Noah’s reference photos for this piece also inspired new elements – the butterfly we open on comes from her tattoos and we use it to draw the viewer’s eye into the scene.
Ultimately, this statue of Noah has become one of my favourite creations in Dreams.
The Emotive Landscapes
The emotive landscapes growing around Noah’s sculpture were inspired by waterfalls, salt mountains in Iceland and paradolia (likeness of something hidden somewhere unexpected). When we learned Noah had written the song in Bali, it felt natural to design our landscapes around Indonesia’s ‘Ring of Fire’ mountains that dominate here in the background.
We played with scale, keeping everything small in comparison to Noah, so she gradually becomes this epic looming figure within the evolving landscape. Dotted around the scene are these ‘pareidolia’ and imagined them as different captures of Noah at points throughout the relationship in the song. I was very keen on integrating them in the landscapes to relate it all back visually to Noah throughout the piece. In this one, as a small touch, I tried to recreate Noah’s crown in the photo reference provided by her using pine trees to emphasise the scale. We lit these elements in a warm colour scheme, so that’d they’d stand out from the more naturally lit landscapes, and have their own visual identity.
Towards the end of the piece, we use fire, encroaching and drawing into Noah to visualise her internal conflict. This isn’t over, the beauty and wonder that has grown around her is still full of sadness and turmoil.
We pull out of the gallery as the fire and smoke take over.
‘You remind me every day I’m not enough but I still stay’
The box drifts off to become a star surrounded by billions of others.
We imagine each of those stars a box of Noah’s emotions, an experience packaged up and drifting in the emptiness of space, always in us, not always wanting to be found.
There’s a vastness and loneliness that plays nicely with the beauty of the imagery that leaves the song lingering in our minds long after the film has faded to black… and we realise that all these stars are other emotions of Noah’s, the stars then fade one by one to nothingness… this final act of the video was fleshed out in later stages based on Noah’s input and her feeling it needs to relate to the “end of everything” theme in her work.
Dreams Collaborative Tools
We used a lot of Dreams’ in-game collaboration features to help us all work on this project remotely. After all, this project was a true collaboration across disciplines and even countries, with Noah in the US and one of our freelance artists, a talented member of the Dreams community, Martin Nebelong in Denmark. The Mm team, Anthony, Pablo, Suzy and myself, are all based in the UK.

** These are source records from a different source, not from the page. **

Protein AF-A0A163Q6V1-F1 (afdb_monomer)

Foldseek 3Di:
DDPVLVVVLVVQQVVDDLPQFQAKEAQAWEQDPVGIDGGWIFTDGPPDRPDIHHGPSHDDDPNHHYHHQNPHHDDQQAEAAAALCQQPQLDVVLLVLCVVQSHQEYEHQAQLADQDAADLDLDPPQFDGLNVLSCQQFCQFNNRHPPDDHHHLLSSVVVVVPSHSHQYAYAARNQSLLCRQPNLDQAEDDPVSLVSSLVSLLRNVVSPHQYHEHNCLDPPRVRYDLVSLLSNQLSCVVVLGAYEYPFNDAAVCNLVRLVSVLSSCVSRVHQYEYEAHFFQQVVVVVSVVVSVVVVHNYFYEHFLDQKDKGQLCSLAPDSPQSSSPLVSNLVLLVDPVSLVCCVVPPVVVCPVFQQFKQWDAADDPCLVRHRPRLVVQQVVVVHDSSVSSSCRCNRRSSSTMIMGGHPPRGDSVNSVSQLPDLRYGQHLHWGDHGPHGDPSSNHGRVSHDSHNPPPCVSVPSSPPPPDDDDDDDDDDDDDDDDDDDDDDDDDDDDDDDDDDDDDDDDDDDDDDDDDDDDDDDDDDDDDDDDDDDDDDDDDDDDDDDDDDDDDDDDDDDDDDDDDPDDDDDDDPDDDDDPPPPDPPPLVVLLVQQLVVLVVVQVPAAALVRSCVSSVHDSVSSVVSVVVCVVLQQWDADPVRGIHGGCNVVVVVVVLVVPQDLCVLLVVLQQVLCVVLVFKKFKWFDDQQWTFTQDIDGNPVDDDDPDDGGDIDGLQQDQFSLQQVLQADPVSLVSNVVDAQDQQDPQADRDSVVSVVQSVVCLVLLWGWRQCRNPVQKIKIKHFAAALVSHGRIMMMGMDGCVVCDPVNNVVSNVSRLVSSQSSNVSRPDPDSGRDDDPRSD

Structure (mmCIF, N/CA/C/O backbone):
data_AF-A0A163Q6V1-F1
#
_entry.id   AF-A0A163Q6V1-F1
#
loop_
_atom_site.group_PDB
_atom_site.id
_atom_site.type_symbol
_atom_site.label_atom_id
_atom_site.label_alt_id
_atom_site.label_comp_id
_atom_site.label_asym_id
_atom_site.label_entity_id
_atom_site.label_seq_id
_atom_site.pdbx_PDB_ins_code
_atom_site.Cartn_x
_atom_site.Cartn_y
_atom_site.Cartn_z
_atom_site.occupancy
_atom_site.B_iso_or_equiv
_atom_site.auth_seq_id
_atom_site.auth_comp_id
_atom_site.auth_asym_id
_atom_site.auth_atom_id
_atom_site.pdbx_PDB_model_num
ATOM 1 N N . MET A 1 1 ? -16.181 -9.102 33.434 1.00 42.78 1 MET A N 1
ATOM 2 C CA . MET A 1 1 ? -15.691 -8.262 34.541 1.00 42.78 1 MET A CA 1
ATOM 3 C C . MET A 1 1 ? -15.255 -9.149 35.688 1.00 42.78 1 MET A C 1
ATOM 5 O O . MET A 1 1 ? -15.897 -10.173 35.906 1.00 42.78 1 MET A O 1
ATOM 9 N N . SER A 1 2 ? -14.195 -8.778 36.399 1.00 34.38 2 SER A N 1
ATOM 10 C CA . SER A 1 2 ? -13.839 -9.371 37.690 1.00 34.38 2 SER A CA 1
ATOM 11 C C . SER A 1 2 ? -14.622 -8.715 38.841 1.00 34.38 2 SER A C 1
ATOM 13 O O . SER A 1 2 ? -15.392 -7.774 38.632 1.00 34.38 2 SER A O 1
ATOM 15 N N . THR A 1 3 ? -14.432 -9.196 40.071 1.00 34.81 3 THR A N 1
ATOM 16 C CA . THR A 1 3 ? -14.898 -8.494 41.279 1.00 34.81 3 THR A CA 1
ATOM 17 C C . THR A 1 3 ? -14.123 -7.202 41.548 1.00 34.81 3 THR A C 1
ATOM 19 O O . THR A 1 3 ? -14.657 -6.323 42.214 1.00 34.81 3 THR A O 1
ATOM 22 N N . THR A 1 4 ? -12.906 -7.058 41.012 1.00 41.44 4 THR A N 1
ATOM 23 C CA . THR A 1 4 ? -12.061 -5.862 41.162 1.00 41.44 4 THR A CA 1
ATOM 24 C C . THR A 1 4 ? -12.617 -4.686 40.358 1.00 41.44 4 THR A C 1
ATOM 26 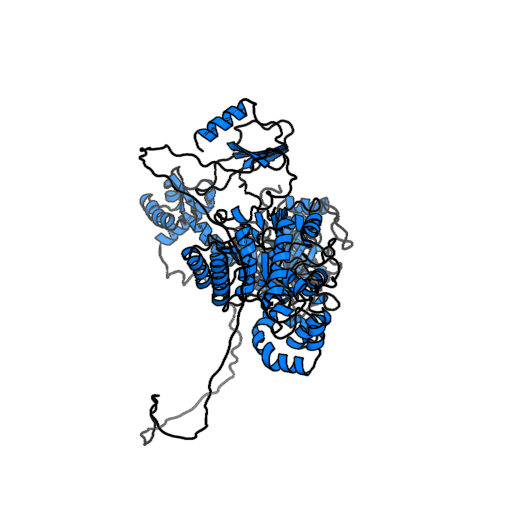O O . THR A 1 4 ? -12.809 -3.614 40.917 1.00 41.44 4 THR A O 1
ATOM 29 N N . ASP A 1 5 ? -13.028 -4.922 39.105 1.00 43.56 5 ASP A N 1
ATOM 30 C CA . ASP A 1 5 ? -13.612 -3.913 38.200 1.00 43.56 5 ASP A CA 1
ATOM 31 C C . ASP A 1 5 ? -14.857 -3.216 38.799 1.00 43.56 5 ASP A C 1
ATOM 33 O O . ASP A 1 5 ? -15.223 -2.115 38.399 1.00 43.56 5 ASP A O 1
ATOM 37 N N . ARG A 1 6 ? -15.549 -3.882 39.736 1.00 45.75 6 ARG A N 1
ATOM 38 C CA . ARG A 1 6 ? -16.728 -3.355 40.445 1.00 45.75 6 ARG A CA 1
ATOM 39 C C . ARG A 1 6 ? -16.391 -2.572 41.712 1.00 45.75 6 ARG A C 1
ATOM 41 O O . ARG A 1 6 ? -17.277 -1.890 42.220 1.00 45.75 6 ARG A O 1
ATOM 48 N N . GLN A 1 7 ? -15.174 -2.696 42.232 1.00 48.00 7 GLN A N 1
ATOM 49 C CA . GLN A 1 7 ? -14.709 -1.902 43.362 1.00 48.00 7 GLN A CA 1
ATOM 50 C C . GLN A 1 7 ? -14.115 -0.583 42.865 1.00 48.00 7 GLN A C 1
ATOM 52 O O . GLN A 1 7 ? -14.601 0.471 43.259 1.00 48.00 7 GLN A O 1
ATOM 57 N N . ASP A 1 8 ? -13.201 -0.642 41.892 1.00 50.16 8 ASP A N 1
ATOM 58 C CA . ASP A 1 8 ? -12.577 0.544 41.290 1.00 50.16 8 ASP A CA 1
ATOM 59 C C . ASP A 1 8 ? -13.644 1.533 40.755 1.00 50.16 8 ASP A C 1
ATOM 61 O O . ASP A 1 8 ? -13.569 2.737 40.990 1.00 50.16 8 ASP A O 1
ATOM 65 N N . ALA A 1 9 ? -14.715 1.026 40.125 1.00 50.97 9 ALA A N 1
ATOM 66 C CA . ALA A 1 9 ? -15.840 1.841 39.648 1.00 50.97 9 ALA A CA 1
ATOM 67 C C . ALA A 1 9 ? -16.696 2.477 40.769 1.00 50.97 9 ALA A C 1
ATOM 69 O O . ALA A 1 9 ? -17.325 3.508 40.540 1.00 50.97 9 ALA A O 1
ATOM 70 N N . ARG A 1 10 ? -16.738 1.888 41.974 1.00 52.81 10 ARG A N 1
ATOM 71 C CA . ARG A 1 10 ? -17.420 2.474 43.146 1.00 52.81 10 ARG A CA 1
ATOM 72 C C . ARG A 1 10 ? -16.577 3.562 43.792 1.00 52.81 10 ARG A C 1
ATOM 74 O O . ARG A 1 10 ? -17.116 4.599 44.160 1.00 52.81 10 ARG A O 1
ATOM 81 N N . ASP A 1 11 ? -15.273 3.334 43.878 1.00 53.62 11 ASP A N 1
ATOM 82 C CA . ASP A 1 11 ? -14.330 4.280 44.473 1.00 53.62 11 ASP A CA 1
ATOM 83 C C . ASP A 1 11 ? -14.167 5.524 43.564 1.00 53.62 11 ASP A C 1
ATOM 85 O O . ASP A 1 11 ? -14.069 6.649 44.056 1.00 53.62 11 ASP A O 1
ATOM 89 N N . LEU A 1 12 ? -14.288 5.354 42.238 1.00 57.47 12 LEU A N 1
ATOM 90 C CA . LEU A 1 12 ? -14.474 6.446 41.268 1.00 57.47 12 LEU A CA 1
ATOM 91 C C . LEU A 1 12 ? -15.800 7.200 41.457 1.00 57.47 12 LEU A C 1
ATOM 93 O O . LEU A 1 12 ? -15.802 8.429 41.527 1.00 57.47 12 LEU A O 1
ATOM 97 N N . ALA A 1 13 ? -16.925 6.483 41.566 1.00 52.97 13 ALA A N 1
ATOM 98 C CA . ALA A 1 13 ? -18.246 7.088 41.768 1.00 52.97 13 ALA A CA 1
ATOM 99 C C . ALA A 1 13 ? -18.385 7.825 43.119 1.00 52.97 13 ALA A C 1
ATOM 101 O O . ALA A 1 13 ? -19.252 8.685 43.257 1.00 52.97 13 ALA A O 1
ATOM 102 N N . ALA A 1 14 ? -17.510 7.541 44.090 1.00 48.88 14 ALA A N 1
ATOM 103 C CA . ALA A 1 14 ? -17.381 8.281 45.346 1.00 48.88 14 ALA A CA 1
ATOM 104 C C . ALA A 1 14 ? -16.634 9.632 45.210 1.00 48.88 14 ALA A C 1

One of the great aspects of the Dreams tools is that one can go in and create the 3d assets faster than making a concept digitally. This speed of 3d creation allows Anthony, our video director, to explore cinematography ideas and gives Pablo, our animator, the material to explore the animation of the elements simultaneously and early in the development process so that concept, previsualisation and final development methods to all blend together.

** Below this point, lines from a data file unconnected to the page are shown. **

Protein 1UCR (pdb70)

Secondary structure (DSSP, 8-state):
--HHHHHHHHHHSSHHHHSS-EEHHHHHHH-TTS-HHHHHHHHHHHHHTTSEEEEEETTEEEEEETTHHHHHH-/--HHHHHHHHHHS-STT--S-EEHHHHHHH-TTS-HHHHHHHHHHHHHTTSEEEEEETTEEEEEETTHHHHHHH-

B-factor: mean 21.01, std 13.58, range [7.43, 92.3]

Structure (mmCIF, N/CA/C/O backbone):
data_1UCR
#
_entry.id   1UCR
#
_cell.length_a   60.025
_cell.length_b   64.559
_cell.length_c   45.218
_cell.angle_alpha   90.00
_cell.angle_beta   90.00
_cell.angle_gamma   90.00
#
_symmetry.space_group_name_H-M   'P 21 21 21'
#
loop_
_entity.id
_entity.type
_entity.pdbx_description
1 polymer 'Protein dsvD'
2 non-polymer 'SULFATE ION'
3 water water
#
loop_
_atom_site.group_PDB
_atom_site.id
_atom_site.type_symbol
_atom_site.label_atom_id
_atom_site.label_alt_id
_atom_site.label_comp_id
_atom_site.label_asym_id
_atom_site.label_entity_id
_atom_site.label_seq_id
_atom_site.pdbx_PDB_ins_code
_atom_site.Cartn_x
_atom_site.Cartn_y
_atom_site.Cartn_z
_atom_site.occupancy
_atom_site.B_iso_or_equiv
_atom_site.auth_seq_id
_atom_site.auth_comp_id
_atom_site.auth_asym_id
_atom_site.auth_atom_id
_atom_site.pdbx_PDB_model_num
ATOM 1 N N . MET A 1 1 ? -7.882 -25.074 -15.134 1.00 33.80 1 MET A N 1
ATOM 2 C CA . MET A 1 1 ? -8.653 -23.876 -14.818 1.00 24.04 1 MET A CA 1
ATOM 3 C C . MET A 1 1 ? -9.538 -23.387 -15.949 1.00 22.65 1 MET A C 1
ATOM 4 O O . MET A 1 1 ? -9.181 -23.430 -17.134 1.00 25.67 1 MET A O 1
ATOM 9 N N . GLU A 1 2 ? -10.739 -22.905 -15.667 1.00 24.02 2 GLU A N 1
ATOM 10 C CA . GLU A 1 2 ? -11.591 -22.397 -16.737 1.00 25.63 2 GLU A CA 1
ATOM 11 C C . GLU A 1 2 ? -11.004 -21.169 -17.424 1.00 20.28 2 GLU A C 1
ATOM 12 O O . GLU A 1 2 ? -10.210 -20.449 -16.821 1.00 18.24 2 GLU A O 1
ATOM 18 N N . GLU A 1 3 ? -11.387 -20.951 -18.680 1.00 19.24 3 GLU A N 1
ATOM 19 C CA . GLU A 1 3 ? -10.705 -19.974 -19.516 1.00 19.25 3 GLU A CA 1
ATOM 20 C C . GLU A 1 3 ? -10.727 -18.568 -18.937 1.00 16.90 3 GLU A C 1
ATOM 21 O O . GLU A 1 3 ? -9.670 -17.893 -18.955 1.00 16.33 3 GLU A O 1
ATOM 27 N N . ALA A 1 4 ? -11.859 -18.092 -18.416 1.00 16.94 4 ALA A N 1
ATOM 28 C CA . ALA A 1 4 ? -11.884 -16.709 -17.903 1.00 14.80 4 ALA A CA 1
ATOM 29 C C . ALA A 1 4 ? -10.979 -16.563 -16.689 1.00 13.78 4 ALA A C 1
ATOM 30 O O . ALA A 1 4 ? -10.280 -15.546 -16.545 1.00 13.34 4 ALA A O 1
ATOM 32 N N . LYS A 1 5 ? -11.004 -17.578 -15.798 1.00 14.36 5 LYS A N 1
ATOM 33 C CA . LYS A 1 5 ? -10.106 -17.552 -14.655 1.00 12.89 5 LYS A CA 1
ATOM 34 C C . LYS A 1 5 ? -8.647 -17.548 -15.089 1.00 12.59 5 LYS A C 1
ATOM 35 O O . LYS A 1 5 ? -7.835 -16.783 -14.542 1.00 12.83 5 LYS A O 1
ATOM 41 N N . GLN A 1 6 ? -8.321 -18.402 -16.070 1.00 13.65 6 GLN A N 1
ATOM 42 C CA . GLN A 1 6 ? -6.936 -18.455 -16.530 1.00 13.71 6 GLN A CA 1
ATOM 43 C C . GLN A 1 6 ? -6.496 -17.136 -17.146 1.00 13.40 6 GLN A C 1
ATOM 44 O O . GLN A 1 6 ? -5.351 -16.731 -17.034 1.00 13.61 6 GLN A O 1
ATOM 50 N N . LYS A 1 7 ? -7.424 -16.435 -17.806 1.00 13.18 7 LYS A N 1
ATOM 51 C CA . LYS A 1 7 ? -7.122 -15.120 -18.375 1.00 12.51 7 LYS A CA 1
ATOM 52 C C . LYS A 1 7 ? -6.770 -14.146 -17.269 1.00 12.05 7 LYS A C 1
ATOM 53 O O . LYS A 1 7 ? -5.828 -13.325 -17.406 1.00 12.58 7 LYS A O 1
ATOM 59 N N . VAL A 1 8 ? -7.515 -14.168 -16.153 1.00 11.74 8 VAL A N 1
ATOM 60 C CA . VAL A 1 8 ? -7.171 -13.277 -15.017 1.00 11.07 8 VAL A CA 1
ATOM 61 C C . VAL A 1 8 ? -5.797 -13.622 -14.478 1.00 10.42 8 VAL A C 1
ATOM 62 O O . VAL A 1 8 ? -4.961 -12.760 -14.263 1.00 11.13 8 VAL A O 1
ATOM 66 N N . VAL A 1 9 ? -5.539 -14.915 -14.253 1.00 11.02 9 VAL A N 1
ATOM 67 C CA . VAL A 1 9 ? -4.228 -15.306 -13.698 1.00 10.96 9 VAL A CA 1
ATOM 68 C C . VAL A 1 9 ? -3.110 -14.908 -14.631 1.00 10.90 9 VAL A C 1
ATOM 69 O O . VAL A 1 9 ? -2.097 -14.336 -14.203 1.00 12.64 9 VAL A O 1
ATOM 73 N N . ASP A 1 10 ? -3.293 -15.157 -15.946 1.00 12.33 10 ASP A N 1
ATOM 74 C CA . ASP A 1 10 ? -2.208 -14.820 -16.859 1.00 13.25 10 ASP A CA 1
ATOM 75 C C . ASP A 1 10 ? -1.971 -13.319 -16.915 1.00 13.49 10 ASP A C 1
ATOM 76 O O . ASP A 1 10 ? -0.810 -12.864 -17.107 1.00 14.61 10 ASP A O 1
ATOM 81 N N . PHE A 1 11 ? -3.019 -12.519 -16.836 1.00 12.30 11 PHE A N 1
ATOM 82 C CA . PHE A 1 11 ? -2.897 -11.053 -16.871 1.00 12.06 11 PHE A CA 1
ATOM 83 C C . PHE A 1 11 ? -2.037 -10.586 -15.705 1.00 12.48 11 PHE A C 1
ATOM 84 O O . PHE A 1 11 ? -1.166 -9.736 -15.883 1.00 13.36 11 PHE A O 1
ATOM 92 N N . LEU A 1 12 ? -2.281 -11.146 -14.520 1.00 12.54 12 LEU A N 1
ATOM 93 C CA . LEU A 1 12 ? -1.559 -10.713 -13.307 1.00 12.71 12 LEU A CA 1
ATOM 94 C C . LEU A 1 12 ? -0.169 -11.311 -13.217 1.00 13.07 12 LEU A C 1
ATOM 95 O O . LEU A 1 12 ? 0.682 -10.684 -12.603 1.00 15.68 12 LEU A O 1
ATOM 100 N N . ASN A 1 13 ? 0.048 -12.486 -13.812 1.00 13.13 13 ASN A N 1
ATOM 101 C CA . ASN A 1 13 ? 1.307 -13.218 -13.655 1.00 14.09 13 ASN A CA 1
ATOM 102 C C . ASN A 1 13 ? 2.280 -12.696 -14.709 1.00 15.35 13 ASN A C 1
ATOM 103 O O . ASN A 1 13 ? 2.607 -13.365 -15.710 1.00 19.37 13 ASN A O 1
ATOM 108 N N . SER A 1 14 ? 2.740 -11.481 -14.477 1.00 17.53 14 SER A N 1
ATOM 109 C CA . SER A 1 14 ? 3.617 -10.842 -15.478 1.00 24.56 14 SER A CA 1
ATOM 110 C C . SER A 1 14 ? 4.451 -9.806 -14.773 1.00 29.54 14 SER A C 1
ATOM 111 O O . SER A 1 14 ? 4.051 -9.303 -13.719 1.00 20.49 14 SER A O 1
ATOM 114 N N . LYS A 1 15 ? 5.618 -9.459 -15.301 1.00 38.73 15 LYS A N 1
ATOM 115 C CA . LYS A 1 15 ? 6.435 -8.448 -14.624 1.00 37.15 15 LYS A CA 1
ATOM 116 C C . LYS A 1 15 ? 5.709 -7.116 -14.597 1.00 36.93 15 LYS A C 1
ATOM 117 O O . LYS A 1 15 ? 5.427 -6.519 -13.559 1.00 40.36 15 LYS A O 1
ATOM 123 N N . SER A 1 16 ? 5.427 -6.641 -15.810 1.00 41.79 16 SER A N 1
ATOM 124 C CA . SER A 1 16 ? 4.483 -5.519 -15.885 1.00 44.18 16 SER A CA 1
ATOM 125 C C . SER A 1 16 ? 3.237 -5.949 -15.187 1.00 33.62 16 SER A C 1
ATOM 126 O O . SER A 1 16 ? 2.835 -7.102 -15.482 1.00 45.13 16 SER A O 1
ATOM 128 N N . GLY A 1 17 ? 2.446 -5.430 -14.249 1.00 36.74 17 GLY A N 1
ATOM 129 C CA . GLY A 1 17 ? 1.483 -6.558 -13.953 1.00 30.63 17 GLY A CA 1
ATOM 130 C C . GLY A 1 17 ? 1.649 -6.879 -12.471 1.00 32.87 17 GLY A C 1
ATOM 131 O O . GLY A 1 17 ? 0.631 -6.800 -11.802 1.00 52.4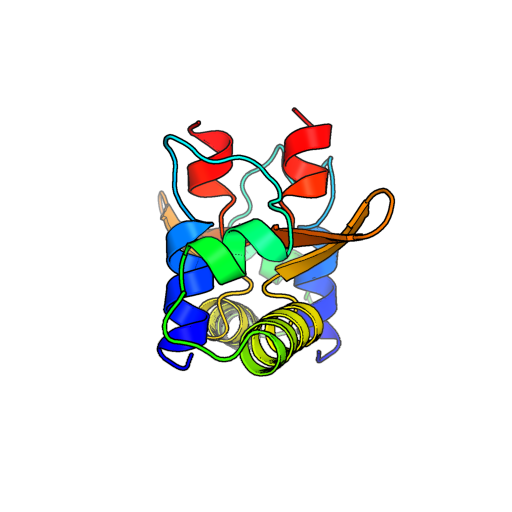6 17 GLY A O 1
ATOM 132 N N . SER A 1 18 ? 2.902 -7.171 -12.074 1.00 26.90 18 SER A N 1
ATOM 133 C CA . SER A 1 18 ? 3.300 -7.144 -10.687 1.00 22.99 18 SER A CA 1
ATOM 134 C C . SER A 1 18 ? 3.732 -5.769 -10.151 1.00 27.36 18 SER A C 1
ATOM 135 O O . SER A 1 18 ? 3.857 -5.552 -8.957 1.00 28.71 18 SER A O 1
ATOM 138 N N . LYS A 1 19 ? 3.979 -4.810 -11.004 1.00 20.85 19 LYS A N 1
ATOM 139 C CA . LYS A 1 19 ? 4.375 -3.461 -10.631 1.00 20.84 19 LYS A CA 1
ATOM 140 C C . LYS A 1 19 ? 3.173 -2.610 -10.294 1.00 20.21 19 LYS A C 1
ATOM 141 O O . LYS A 1 19 ? 3.329 -1.496 -9.780 1.00 29.38 19 LYS A O 1
ATOM 147 N N . SER A 1 20 ? 1.962 -3.094 -10.573 1.00 19.23 20 SER A N 1
ATOM 148 C CA . SER A 1 20 ? 0.752 -2.335 -10.514 1.00 18.28 20 SER A CA 1
ATOM 149 C C . SER A 1 20 ? -0.312 -2.869 -9.576 1.00 17.15 20 SER A C 1
ATOM 150 O O . SER A 1 20 ? -0.304 -4.062 -9.252 1.00 19.68 20 SER A O 1
ATOM 153 N N . LYS A 1 21 ? -1.242 -2.012 -9.163 1.00 19.12 21 LYS A N 1
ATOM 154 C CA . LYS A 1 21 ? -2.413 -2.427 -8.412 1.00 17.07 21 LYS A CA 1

The “collaborators” feature allows you to assemble a team of Dreams users to work together privately on content and publish work only for them to see and work on.
We organised all our work using another of our in-game features called “collections.” They were a great way of putting all the work involved in this video into one place.
We hope you enjoy the video and reading about how it was created. And as always, look forward to seeing what you create in Dreams.